In that scenario, they will only provide half the water they currently supply during droughts.
An international study published in Communications Earth & Environment warns that these ice masses have already lost their capacity to mitigate future megadroughts in the South American country.
Glaciers in Chile are fading: the last defense
The research was led by Chilean Eduardo Muñoz-Castro along with scientists from Switzerland and Austria.
It evaluated how the glaciers of the Southern Andes responded to the megadrought affecting Chile since 2010, and the results project a critical outlook.
“The rise in temperatures in the scenarios projected for the century will lead to glaciers losing more mass than they gain,” explains Álvaro Ayala, from the Swiss Federal Institute for Forest, Snow and Landscape Research (WSL).
The civil engineer Chilean adds: “Steadily throughout the century, they will keep retreating.”

The massive loss of glacier volume
The study by WSL, the Institute of Science and Technology Austria (ISTA), and the Center for Advanced Studies in Arid Zones of Chile establishes alarming projections:
- The large glaciers of the southern Andes will lose between 50% and 80% of their current volume
- The water contribution during summer will be half of the current amount
- The small glaciers will have completely disappeared
“Once the water from the snow fallen in winter and the water stored underground is consumed, the glaciers are like the last reserve in nature,” highlights Ayala.

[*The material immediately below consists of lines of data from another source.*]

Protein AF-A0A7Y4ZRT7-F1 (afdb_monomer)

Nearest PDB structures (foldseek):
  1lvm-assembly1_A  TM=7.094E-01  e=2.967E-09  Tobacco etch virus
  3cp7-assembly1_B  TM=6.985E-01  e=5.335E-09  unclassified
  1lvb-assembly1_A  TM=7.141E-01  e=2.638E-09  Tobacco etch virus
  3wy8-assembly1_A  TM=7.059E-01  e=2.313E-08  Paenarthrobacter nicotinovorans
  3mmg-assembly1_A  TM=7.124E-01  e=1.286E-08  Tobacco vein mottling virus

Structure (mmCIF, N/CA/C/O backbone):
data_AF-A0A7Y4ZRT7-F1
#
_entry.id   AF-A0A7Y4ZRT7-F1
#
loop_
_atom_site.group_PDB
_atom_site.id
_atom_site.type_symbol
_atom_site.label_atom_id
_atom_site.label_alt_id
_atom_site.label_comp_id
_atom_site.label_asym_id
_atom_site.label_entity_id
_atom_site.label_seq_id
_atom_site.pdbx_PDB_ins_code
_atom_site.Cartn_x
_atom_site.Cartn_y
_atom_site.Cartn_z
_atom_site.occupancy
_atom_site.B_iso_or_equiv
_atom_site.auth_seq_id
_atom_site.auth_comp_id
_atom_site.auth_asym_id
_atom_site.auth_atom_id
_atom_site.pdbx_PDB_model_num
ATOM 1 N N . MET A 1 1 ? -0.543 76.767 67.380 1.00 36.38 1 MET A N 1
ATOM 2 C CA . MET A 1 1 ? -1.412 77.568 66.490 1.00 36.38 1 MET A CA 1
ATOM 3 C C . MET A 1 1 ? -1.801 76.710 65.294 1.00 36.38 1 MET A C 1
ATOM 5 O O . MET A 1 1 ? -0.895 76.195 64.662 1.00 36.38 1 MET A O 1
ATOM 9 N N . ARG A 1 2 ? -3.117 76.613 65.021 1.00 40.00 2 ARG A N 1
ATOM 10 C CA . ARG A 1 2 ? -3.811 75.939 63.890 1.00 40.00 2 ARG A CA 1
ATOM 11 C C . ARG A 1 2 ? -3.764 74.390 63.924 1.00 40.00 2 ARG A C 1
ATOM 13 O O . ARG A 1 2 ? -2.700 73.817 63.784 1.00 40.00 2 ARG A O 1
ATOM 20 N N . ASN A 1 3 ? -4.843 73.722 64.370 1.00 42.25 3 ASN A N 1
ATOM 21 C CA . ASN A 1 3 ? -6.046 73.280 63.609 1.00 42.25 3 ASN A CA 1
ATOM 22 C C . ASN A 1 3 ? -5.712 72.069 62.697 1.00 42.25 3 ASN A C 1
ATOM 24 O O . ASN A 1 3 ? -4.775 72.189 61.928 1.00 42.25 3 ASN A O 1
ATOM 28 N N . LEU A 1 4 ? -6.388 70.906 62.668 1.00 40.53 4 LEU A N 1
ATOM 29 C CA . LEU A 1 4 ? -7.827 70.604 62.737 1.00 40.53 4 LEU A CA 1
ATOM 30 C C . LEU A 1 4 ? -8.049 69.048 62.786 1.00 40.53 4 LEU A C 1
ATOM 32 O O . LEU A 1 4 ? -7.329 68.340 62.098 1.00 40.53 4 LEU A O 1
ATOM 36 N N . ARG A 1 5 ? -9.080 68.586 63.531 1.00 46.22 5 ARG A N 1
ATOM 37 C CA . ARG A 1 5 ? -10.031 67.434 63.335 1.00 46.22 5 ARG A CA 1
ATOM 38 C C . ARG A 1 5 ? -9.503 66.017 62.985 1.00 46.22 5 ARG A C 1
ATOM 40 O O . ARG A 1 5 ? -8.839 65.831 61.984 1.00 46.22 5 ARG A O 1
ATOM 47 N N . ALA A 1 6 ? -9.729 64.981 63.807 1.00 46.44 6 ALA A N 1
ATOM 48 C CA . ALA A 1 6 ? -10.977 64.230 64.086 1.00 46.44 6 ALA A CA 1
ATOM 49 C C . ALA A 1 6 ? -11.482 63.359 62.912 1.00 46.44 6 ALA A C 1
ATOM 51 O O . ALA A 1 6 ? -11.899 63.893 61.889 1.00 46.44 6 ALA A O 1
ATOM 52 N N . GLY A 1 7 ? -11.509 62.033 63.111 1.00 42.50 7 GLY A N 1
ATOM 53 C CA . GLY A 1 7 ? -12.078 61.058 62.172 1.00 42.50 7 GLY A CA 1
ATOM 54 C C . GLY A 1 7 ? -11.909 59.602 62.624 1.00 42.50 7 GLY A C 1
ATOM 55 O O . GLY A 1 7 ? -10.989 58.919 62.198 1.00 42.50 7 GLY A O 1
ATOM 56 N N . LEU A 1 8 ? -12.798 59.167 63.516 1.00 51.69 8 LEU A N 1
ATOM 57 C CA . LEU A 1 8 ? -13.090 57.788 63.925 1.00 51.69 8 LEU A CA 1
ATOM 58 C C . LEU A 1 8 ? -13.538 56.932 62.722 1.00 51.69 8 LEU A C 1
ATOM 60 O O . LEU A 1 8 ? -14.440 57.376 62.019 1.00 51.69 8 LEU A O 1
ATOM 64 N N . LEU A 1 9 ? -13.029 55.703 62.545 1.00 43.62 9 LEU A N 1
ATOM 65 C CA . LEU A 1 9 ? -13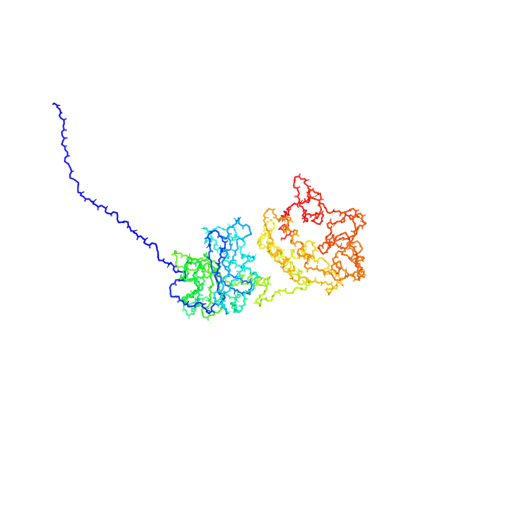.835 54.593 62.005 1.00 43.62 9 LEU A CA 1
ATOM 66 C C . LEU A 1 9 ? -13.201 53.211 62.231 1.00 43.62 9 LEU A C 1
ATOM 68 O O . LEU A 1 9 ? -12.086 52.910 61.821 1.00 43.62 9 LEU A O 1
ATOM 72 N N . LEU A 1 10 ? -13.998 52.396 62.916 1.00 52.84 10 LEU A N 1
ATOM 73 C CA . LEU A 1 10 ? -13.883 50.975 63.203 1.00 52.84 10 LEU A CA 1
ATOM 74 C C . LEU A 1 10 ? -13.866 50.172 61.889 1.00 52.84 10 LEU A C 1
ATOM 76 O O . LEU A 1 10 ? -14.748 50.373 61.056 1.00 52.84 10 LEU A O 1
ATOM 80 N N . THR A 1 11 ? -12.937 49.230 61.708 1.00 46.09 11 THR A N 1
ATOM 81 C CA . THR A 1 11 ? -13.098 48.167 60.699 1.00 46.09 11 THR A CA 1
ATOM 82 C C . THR A 1 11 ? -12.746 46.794 61.264 1.00 46.09 11 THR A C 1
ATOM 84 O O . THR A 1 11 ? -11.633 46.504 61.690 1.00 46.09 11 THR A O 1
ATOM 87 N N . LEU A 1 12 ? -13.819 46.012 61.290 1.00 48.91 12 LEU A N 1
ATOM 88 C CA . LEU A 1 12 ? -14.027 44.595 61.528 1.00 48.91 12 LEU A CA 1
ATOM 89 C C . LEU A 1 12 ? -13.045 43.708 60.743 1.00 48.91 12 LEU A C 1
ATOM 91 O O . LEU A 1 12 ? -12.746 43.979 59.582 1.00 48.91 12 LEU A O 1
ATOM 95 N N . GLY A 1 13 ? -12.589 42.624 61.370 1.00 49.56 13 GLY A N 1
ATOM 96 C CA . GLY A 1 13 ? -11.756 41.616 60.730 1.00 49.56 13 GLY A CA 1
ATOM 97 C C . GLY A 1 13 ? -12.521 40.738 59.738 1.00 49.56 13 GLY A C 1
ATOM 98 O O . GLY A 1 13 ? -13.644 40.313 59.996 1.00 49.56 13 GLY A O 1
ATOM 99 N N . MET A 1 14 ? -11.846 40.402 58.641 1.00 47.56 14 MET A N 1
ATOM 100 C CA . MET A 1 14 ? -12.055 39.176 57.875 1.00 47.56 14 MET A CA 1
ATOM 101 C C . MET A 1 14 ? -10.675 38.620 57.519 1.00 47.56 14 MET A C 1
ATOM 103 O O . MET A 1 14 ? -9.985 39.132 56.642 1.00 47.56 14 MET A O 1
ATOM 107 N N . LEU A 1 15 ? -10.262 37.577 58.239 1.00 43.38 15 LEU A N 1
ATOM 108 C CA . LEU A 1 15 ? -9.194 36.680 57.811 1.00 43.38 15 LEU A CA 1
ATOM 109 C C . LEU A 1 15 ? -9.770 35.802 56.695 1.00 43.38 15 LEU A C 1
ATOM 111 O O . LEU A 1 15 ? -10.469 34.828 56.962 1.00 43.38 15 LEU A O 1
ATOM 115 N N . VAL A 1 16 ? -9.510 36.174 55.443 1.00 51.97 16 VAL A N 1
ATOM 116 C CA . VAL A 1 16 ? -9.707 35.289 54.291 1.00 51.97 16 VAL A CA 1
ATOM 117 C C . VAL A 1 16 ? -8.525 34.324 54.278 1.00 51.97 16 VAL A C 1
ATOM 119 O O . VAL A 1 16 ? -7.417 34.681 53.885 1.00 51.97 16 VAL A O 1
ATOM 122 N N . GLY A 1 17 ? -8.749 33.111 54.778 1.00 41.38 17 GLY A N 1
ATOM 123 C CA . GLY A 1 17 ? -7.829 32.002 54.570 1.00 41.38 17 GLY A CA 1
ATOM 124 C C . GLY A 1 17 ? -7.902 31.559 53.113 1.00 41.38 17 GLY A C 1
ATOM 125 O O . GLY A 1 17 ? -8.901 30.977 52.698 1.00 41.38 17 GLY A O 1
ATOM 126 N N . CYS A 1 18 ? -6.849 31.821 52.341 1.00 51.62 18 CYS A N 1
ATOM 127 C CA . CYS A 1 18 ? -6.603 31.117 51.088 1.00 51.62 18 CYS A CA 1
ATOM 128 C C . CYS A 1 18 ? -6.259 29.662 51.426 1.00 51.62 18 CYS A C 1
ATOM 130 O O . CYS A 1 18 ? -5.105 29.334 51.684 1.00 51.62 18 CYS A O 1
ATOM 132 N N . GLY A 1 19 ? -7.270 28.796 51.469 1.00 38.28 19 GLY A N 1
ATOM 133 C CA . GLY A 1 19 ? -7.055 27.362 51.348 1.00 38.28 19 GLY A CA 1
ATOM 134 C C . GLY A 1 19 ? -6.677 27.066 49.903 1.00 38.28 19 GLY A C 1
ATOM 135 O O . GLY A 1 19 ? -7.546 27.043 49.034 1.00 38.28 19 GLY A O 1
ATOM 136 N N . SER A 1 20 ? -5.388 26.882 49.631 1.00 41.41 20 SER A N 1
ATOM 137 C CA . SER A 1 20 ? -4.941 26.198 48.423 1.00 41.41 20 SER A CA 1
ATOM 138 C C . SER A 1 20 ? -5.488 24.777 48.484 1.00 41.41 20 SER A C 1
ATOM 140 O O . SER A 1 20 ? -5.103 23.985 49.342 1.00 41.41 20 SER A O 1
ATOM 142 N N . VAL A 1 21 ? -6.452 24.478 47.619 1.00 37.28 21 VAL A N 1
ATOM 143 C CA . VAL A 1 21 ? -6.867 23.102 47.365 1.00 37.28 21 VAL A CA 1
ATOM 144 C C . VAL A 1 21 ? -5.704 22.448 46.631 1.00 37.28 21 VAL A C 1
ATOM 146 O O . VAL A 1 21 ? -5.499 22.691 45.443 1.00 37.28 21 VAL A O 1
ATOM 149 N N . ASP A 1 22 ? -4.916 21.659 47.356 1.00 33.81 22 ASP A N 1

In particular, their contribution becomes critical at the end of summer, when mountain rivers in Chile reach their minimum flow.
A megadrought that no one predicted
The current water crisis in Chile took the scientific community by surprise.

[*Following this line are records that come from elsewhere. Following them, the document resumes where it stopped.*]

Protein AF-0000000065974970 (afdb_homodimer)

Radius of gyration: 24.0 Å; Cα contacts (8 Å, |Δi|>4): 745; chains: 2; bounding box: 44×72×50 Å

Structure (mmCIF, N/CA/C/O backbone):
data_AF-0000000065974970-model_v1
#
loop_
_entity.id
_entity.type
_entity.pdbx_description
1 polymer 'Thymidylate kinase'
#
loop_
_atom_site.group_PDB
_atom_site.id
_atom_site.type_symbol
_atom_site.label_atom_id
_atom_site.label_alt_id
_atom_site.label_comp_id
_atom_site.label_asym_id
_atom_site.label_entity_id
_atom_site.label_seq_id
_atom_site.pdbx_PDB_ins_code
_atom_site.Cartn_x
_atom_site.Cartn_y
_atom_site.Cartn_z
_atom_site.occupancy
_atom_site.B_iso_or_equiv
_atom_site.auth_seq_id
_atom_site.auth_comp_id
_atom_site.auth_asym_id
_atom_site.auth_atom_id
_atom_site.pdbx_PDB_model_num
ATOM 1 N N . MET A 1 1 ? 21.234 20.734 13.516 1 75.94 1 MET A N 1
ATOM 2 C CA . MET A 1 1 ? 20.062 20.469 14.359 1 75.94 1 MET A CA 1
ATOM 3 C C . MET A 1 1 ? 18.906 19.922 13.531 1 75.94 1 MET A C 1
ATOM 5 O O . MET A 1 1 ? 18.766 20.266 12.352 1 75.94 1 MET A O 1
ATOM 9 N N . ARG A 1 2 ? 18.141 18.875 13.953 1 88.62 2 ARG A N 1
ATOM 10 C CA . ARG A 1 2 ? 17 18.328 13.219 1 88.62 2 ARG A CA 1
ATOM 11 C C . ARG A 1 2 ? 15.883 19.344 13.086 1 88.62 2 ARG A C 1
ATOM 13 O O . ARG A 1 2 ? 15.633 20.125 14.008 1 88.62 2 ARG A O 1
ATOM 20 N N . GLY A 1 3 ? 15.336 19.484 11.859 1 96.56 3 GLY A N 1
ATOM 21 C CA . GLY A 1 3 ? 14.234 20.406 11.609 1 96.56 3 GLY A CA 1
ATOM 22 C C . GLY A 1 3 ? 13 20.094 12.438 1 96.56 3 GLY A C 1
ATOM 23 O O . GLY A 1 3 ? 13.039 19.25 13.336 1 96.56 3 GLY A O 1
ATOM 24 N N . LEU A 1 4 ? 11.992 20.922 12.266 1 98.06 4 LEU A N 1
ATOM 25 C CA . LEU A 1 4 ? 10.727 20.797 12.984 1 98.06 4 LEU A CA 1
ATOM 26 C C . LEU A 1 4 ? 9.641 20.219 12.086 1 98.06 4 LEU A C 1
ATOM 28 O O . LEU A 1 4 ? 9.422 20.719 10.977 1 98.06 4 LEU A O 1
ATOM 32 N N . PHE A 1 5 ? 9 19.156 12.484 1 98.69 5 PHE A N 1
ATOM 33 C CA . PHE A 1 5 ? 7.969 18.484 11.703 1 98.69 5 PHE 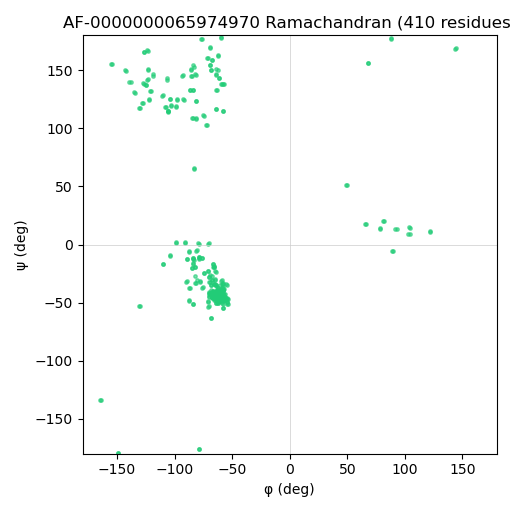A CA 1
ATOM 34 C C . PHE A 1 5 ? 6.586 18.766 12.289 1 98.69 5 PHE A C 1
ATOM 36 O O . PHE A 1 5 ? 6.266 18.312 13.383 1 98.69 5 PHE A O 1
ATOM 43 N N . ILE A 1 6 ? 5.75 19.469 11.523 1 98.75 6 ILE A N 1
ATOM 44 C CA . ILE A 1 6 ? 4.422 19.875 11.961 1 98.75 6 ILE A CA 1
ATOM 45 C C . ILE A 1 6 ? 3.363 19.297 11.031 1 98.75 6 ILE A C 1
ATOM 47 O O . ILE A 1 6 ? 3.494 19.375 9.805 1 98.75 6 ILE A O 1
ATOM 51 N N . THR A 1 7 ? 2.359 18.719 11.609 1 98.75 7 THR A N 1
ATOM 52 C CA . THR A 1 7 ? 1.25 18.203 10.805 1 98.75 7 THR A CA 1
ATOM 53 C C . THR A 1 7 ? -0.054 18.906 11.188 1 98.75 7 THR A C 1
ATOM 55 O O . THR A 1 7 ? -0.234 19.312 12.336 1 98.75 7 THR A O 1
ATOM 58 N N . LEU A 1 8 ? -0.873 19.094 10.211 1 98.69 8 LEU A N 1
ATOM 59 C CA . LEU A 1 8 ? -2.248 19.516 10.438 1 98.69 8 LEU A CA 1
ATOM 60 C C . LEU A 1 8 ? -3.229 18.391 10.117 1 98.69 8 LEU A C 1
ATOM 62 O O . LEU A 1 8 ? -3.15 17.781 9.055 1 98.69 8 LEU A O 1
ATOM 66 N N . GLU A 1 9 ? -4.094 18.141 11.086 1 98.56 9 GLU A N 1
ATOM 67 C CA . GLU A 1 9 ? -5.086 17.078 10.992 1 98.56 9 GLU A CA 1
ATOM 68 C C . GLU A 1 9 ? -6.5 17.625 11.188 1 98.56 9 GLU A C 1
ATOM 70 O O . GLU A 1 9 ? -6.676 18.75 11.672 1 98.56 9 GLU A O 1
ATOM 75 N N . GLY A 1 10 ? -7.434 16.781 10.852 1 97.5 10 GLY A N 1
ATOM 76 C CA . GLY A 1 10 ? -8.844 17.141 10.93 1 97.5 10 GLY A CA 1
ATOM 77 C C . GLY A 1 10 ? -9.672 16.547 9.805 1 97.5 10 GLY A C 1
ATOM 78 O O . GLY A 1 10 ? -9.125 16 8.844 1 97.5 10 GLY A O 1
ATOM 79 N N . ILE A 1 11 ? -11.008 16.656 10 1 96.88 11 ILE A N 1
ATOM 80 C CA . ILE A 1 11 ? -11.906 16.078 9.016 1 96.88 11 ILE A CA 1
ATOM 81 C C . ILE A 1 11 ? -11.969 16.969 7.777 1 96.88 11 ILE A C 1
ATOM 83 O O . ILE A 1 11 ? -11.266 17.969 7.691 1 96.88 11 ILE A O 1
ATOM 87 N N . GLU A 1 12 ? -12.695 16.516 6.797 1 94.94 12 GLU A N 1
ATOM 88 C CA . GLU A 1 12 ? -12.852 17.25 5.551 1 94.94 12 GLU A CA 1
ATOM 89 C C . GLU A 1 12 ? -13.422 18.656 5.797 1 94.94 12 GLU A C 1
ATOM 91 O O . GLU A 1 12 ? -14.32 18.812 6.633 1 94.94 12 GLU A O 1
ATOM 96 N N . GLY A 1 13 ? -12.875 19.625 5.102 1 94.62 13 GLY A N 1
ATOM 97 C CA . GLY A 1 13 ? -13.422 20.984 5.152 1 94.62 13 GLY A CA 1
ATOM 98 C C . GLY A 1 13 ? -13.031 21.734 6.402 1 94.62 13 GLY A C 1
ATOM 99 O O . GLY A 1 13 ? -13.539 22.828 6.66 1 94.62 13 GLY A O 1
ATOM 100 N N . SER A 1 14 ? -12.07 21.234 7.105 1 96.88 14 SER A N 1
ATOM 101 C CA . SER A 1 14 ? -11.781 21.812 8.414 1 96.88 14 SER A CA 1
ATOM 102 C C . SER A 1 14 ? -10.867 23.031 8.289 1 96.88 14 SER A C 1
ATOM 104 O O . SER A 1 14 ? -10.688 23.781 9.25 1 96.88 14 SER A O 1
ATOM 106 N N . GLY A 1 15 ? -10.289 23.234 7.164 1 96.31 15 GLY A N 1
ATOM 107 C CA . GLY A 1 15 ? -9.5 24.438 6.9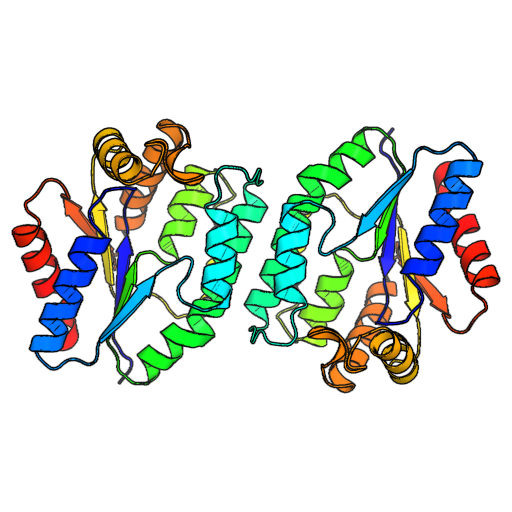65 1 96.31 15 GLY A CA 1
ATOM 108 C C . GLY A 1 15 ? -8.008 24.203 7.035 1 96.31 15 GLY A C 1
ATOM 109 O O . GLY A 1 15 ? -7.227 25.141 7.141 1 96.31 15 GLY A O 1
ATOM 110 N N . LYS A 1 16 ? -7.543 22.953 6.961 1 97.44 16 LYS A N 1
ATOM 111 C CA . LYS A 1 16 ? -6.133 22.594 7.062 1 97.44 16 LYS A CA 1
ATOM 112 C C . LYS A 1 16 ? -5.309 23.297 5.98 1 97.44 16 LYS A C 1
ATOM 114 O O . LYS A 1 16 ? -4.27 23.891 6.273 1 97.44 16 LYS A O 1
ATOM 119 N N . SER A 1 17 ? -5.801 23.219 4.754 1 95.5 17 SER A N 1
ATOM 120 C CA . SER A 1 17 ? -5.062 23.781 3.629 1 95.5 17 SER A CA 1
ATOM 121 C C . SER A 1 17 ? -4.852 25.281 3.801 1 95.5 17 SER A C 1
ATOM 123 O O . SER A 1 17 ? -3.773 25.797 3.506 1 95.5 17 SER A O 1
ATOM 125 N N . THR A 1 18 ? -5.859 25.953 4.273 1 97.06 18 THR A N 1
ATOM 126 C CA . THR A 1 18 ? -5.762 27.391 4.527 1 97.06 18 THR A CA 1
ATOM 127 C C . THR A 1 18 ? -4.715 27.688 5.598 1 97.06 18 THR A C 1
ATOM 129 O O . THR A 1 18 ? -3.857 28.547 5.418 1 97.06 18 THR A O 1
ATOM 132 N N . GLN A 1 19 ? -4.793 26.984 6.629 1 98.62 19 GLN A N 1
ATOM 133 C CA . GLN A 1 19 ? -3.908 27.25 7.762 1 98.62 19 GLN A CA 1
ATOM 134 C C . GLN A 1 19 ? -2.461 26.906 7.414 1 98.62 19 GLN A C 1
ATOM 136 O O . GLN A 1 19 ? -1.538 27.609 7.836 1 98.62 19 GLN A O 1
ATOM 141 N N . ILE A 1 20 ? -2.258 25.844 6.707 1 98.56 20 ILE A N 1
ATOM 142 C CA . ILE A 1 20 ? -0.907 25.438 6.328 1 98.56 20 ILE A CA 1
ATOM 143 C C . ILE A 1 20 ? -0.277 26.531 5.457 1 98.56 20 ILE A C 1
ATOM 145 O O . ILE A 1 20 ? 0.899 26.859 5.621 1 98.56 20 ILE A O 1
ATOM 149 N N . GLU A 1 21 ? -1.008 27.047 4.535 1 98.5 21 GLU A N 1
ATOM 150 C CA . GLU A 1 21 ? -0.511 28.078 3.637 1 98.5 21 GLU A CA 1
ATOM 151 C C . GLU A 1 21 ? -0.172 29.359 4.402 1 98.5 21 GLU A C 1
ATOM 153 O O . GLU A 1 21 ? 0.858 29.984 4.148 1 98.5 21 GLU A O 1
ATOM 158 N N . MET A 1 22 ? -1.046 29.75 5.27 1 98.69 22 MET A N 1
ATOM 159 C CA . MET A 1 22 ? -0.803 30.938 6.09 1 98.69 22 MET A CA 1
ATOM 160 C C . MET A 1 22 ? 0.458 30.766 6.93 1 98.69 22 MET A C 1
ATOM 162 O O . MET A 1 22 ? 1.271 31.688 7.031 1 98.69 22 MET A O 1
ATOM 166 N N . LEU A 1 23 ? 0.569 29.609 7.531 1 98.75 23 LEU A N 1
ATOM 167 C CA . LEU A 1 23 ? 1.73 29.344 8.367 1 98.75 23 LEU A CA 1
ATOM 168 C C . LEU A 1 23 ? 3.012 29.344 7.543 1 98.75 23 LEU A C 1
ATOM 170 O O . LEU A 1 23 ? 4.027 29.906 7.973 1 98.75 23 LEU A O 1
ATOM 174 N N . TYR A 1 24 ? 2.975 28.688 6.367 1 98.75 24 TYR A N 1
ATOM 175 C CA . TYR A 1 24 ? 4.105 28.641 5.449 1 98.75 24 TYR A CA 1
ATOM 176 C C . TYR A 1 24 ? 4.586 30.047 5.113 1 98.75 24 TYR A C 1
ATOM 178 O O . TYR A 1 24 ? 5.77 30.359 5.246 1 98.75 24 TYR A O 1
ATOM 186 N N . LYS A 1 25 ? 3.674 30.906 4.715 1 98.62 25 LYS A N 1
ATOM 187 C CA . LYS A 1 25 ? 4 32.281 4.309 1 98.62 25 LYS A CA 1
ATOM 188 C C . LYS A 1 25 ? 4.617 33.062 5.461 1 98.62 25 LYS A C 1
ATOM 190 O O . LYS A 1 25 ? 5.602 33.781 5.277 1 98.62 25 LYS A O 1
ATOM 195 N N . ARG A 1 26 ? 4.039 32.906 6.598 1 98.44 26 ARG A N 1
ATOM 196 C CA . ARG A 1 26 ? 4.508 33.656 7.746 1 98.44 26 ARG A CA 1
ATOM 197 C C . ARG A 1 26 ? 5.898 33.219 8.18 1 98.44 26 ARG A C 1
ATOM 199 O O . ARG A 1 26 ? 6.766 34.031 8.477 1 98.44 26 ARG A O 1
ATOM 206 N N . LEU A 1 27 ? 6.137 31.938 8.25 1 98.19 27 LEU A N 1
ATOM 207 C CA . LEU A 1 27 ? 7.434 31.406 8.648 1 98.19 27 LEU A CA 1
ATOM 208 C C . LEU A 1 27 ? 8.516 31.812 7.641 1 98.19 27 LEU A C 1
ATOM 210 O O . LEU A 1 27 ? 9.633 32.156 8.031 1 98.19 27 LEU A O 1
ATOM 214 N N . LYS A 1 28 ? 8.148 31.719 6.355 1 98.12 28 LYS A N 1
ATOM 215 C CA . LYS A 1 28 ? 9.094 32.156 5.328 1 98.12 28 LYS A CA 1
ATOM 216 C C . LYS A 1 28 ? 9.461 33.625 5.508 1 98.12 28 LYS A C 1
ATOM 218 O O . LYS A 1 28 ? 10.625 34 5.367 1 98.12 28 LYS A O 1
ATOM 223 N N . LYS A 1 29 ? 8.469 34.406 5.77 1 97.88 29 LYS A N 1
ATOM 224 C CA . LYS A 1 29 ? 8.695 35.844 6.004 1 97.88 29 LYS A CA 1
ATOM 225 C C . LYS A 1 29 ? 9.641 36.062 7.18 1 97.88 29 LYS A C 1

“The Chilean megadrought was never forecasted in any climate model,” states Francesca Pellicciotti, environmental engineer at ISTA.
Climatologists only realized the severity of the phenomenon in 2015, five years after its onset.
The country faces 15 continuous years of water scarcity, a situation exacerbated by the lack of sufficient saving or consumption management policies.

Desertification advances southward
Ayala recalls that previous studies already warned about a progressive desertification from the north to the south of Chile.
The projections indicate a decrease in precipitation and increase in temperatures that accelerate this process.
Between 2010 and 2019, the glacier flow remained practically unchanged compared to the previous decade.
However, if a new megadrought occurs at the end of the century, the annual and summer flow could decrease by up to 80% compared to levels prior to 2010.
“We found that the water contribution from the glaciers during the summer will be about half of what happened in recent years,” warns the hydrology expert.
Pellicciotti poses a crucial question: “Are we prepared for future climate disasters?”
The results project a weakening of the buffering role of the glaciers against precipitation deficits.
This will increase the water scarcity for ecosystems and livelihoods in the mountainous regions of South America by 2100.
The case of Chile now serves as a reference to analyze similar phenomena in Europe, particularly in the Alps.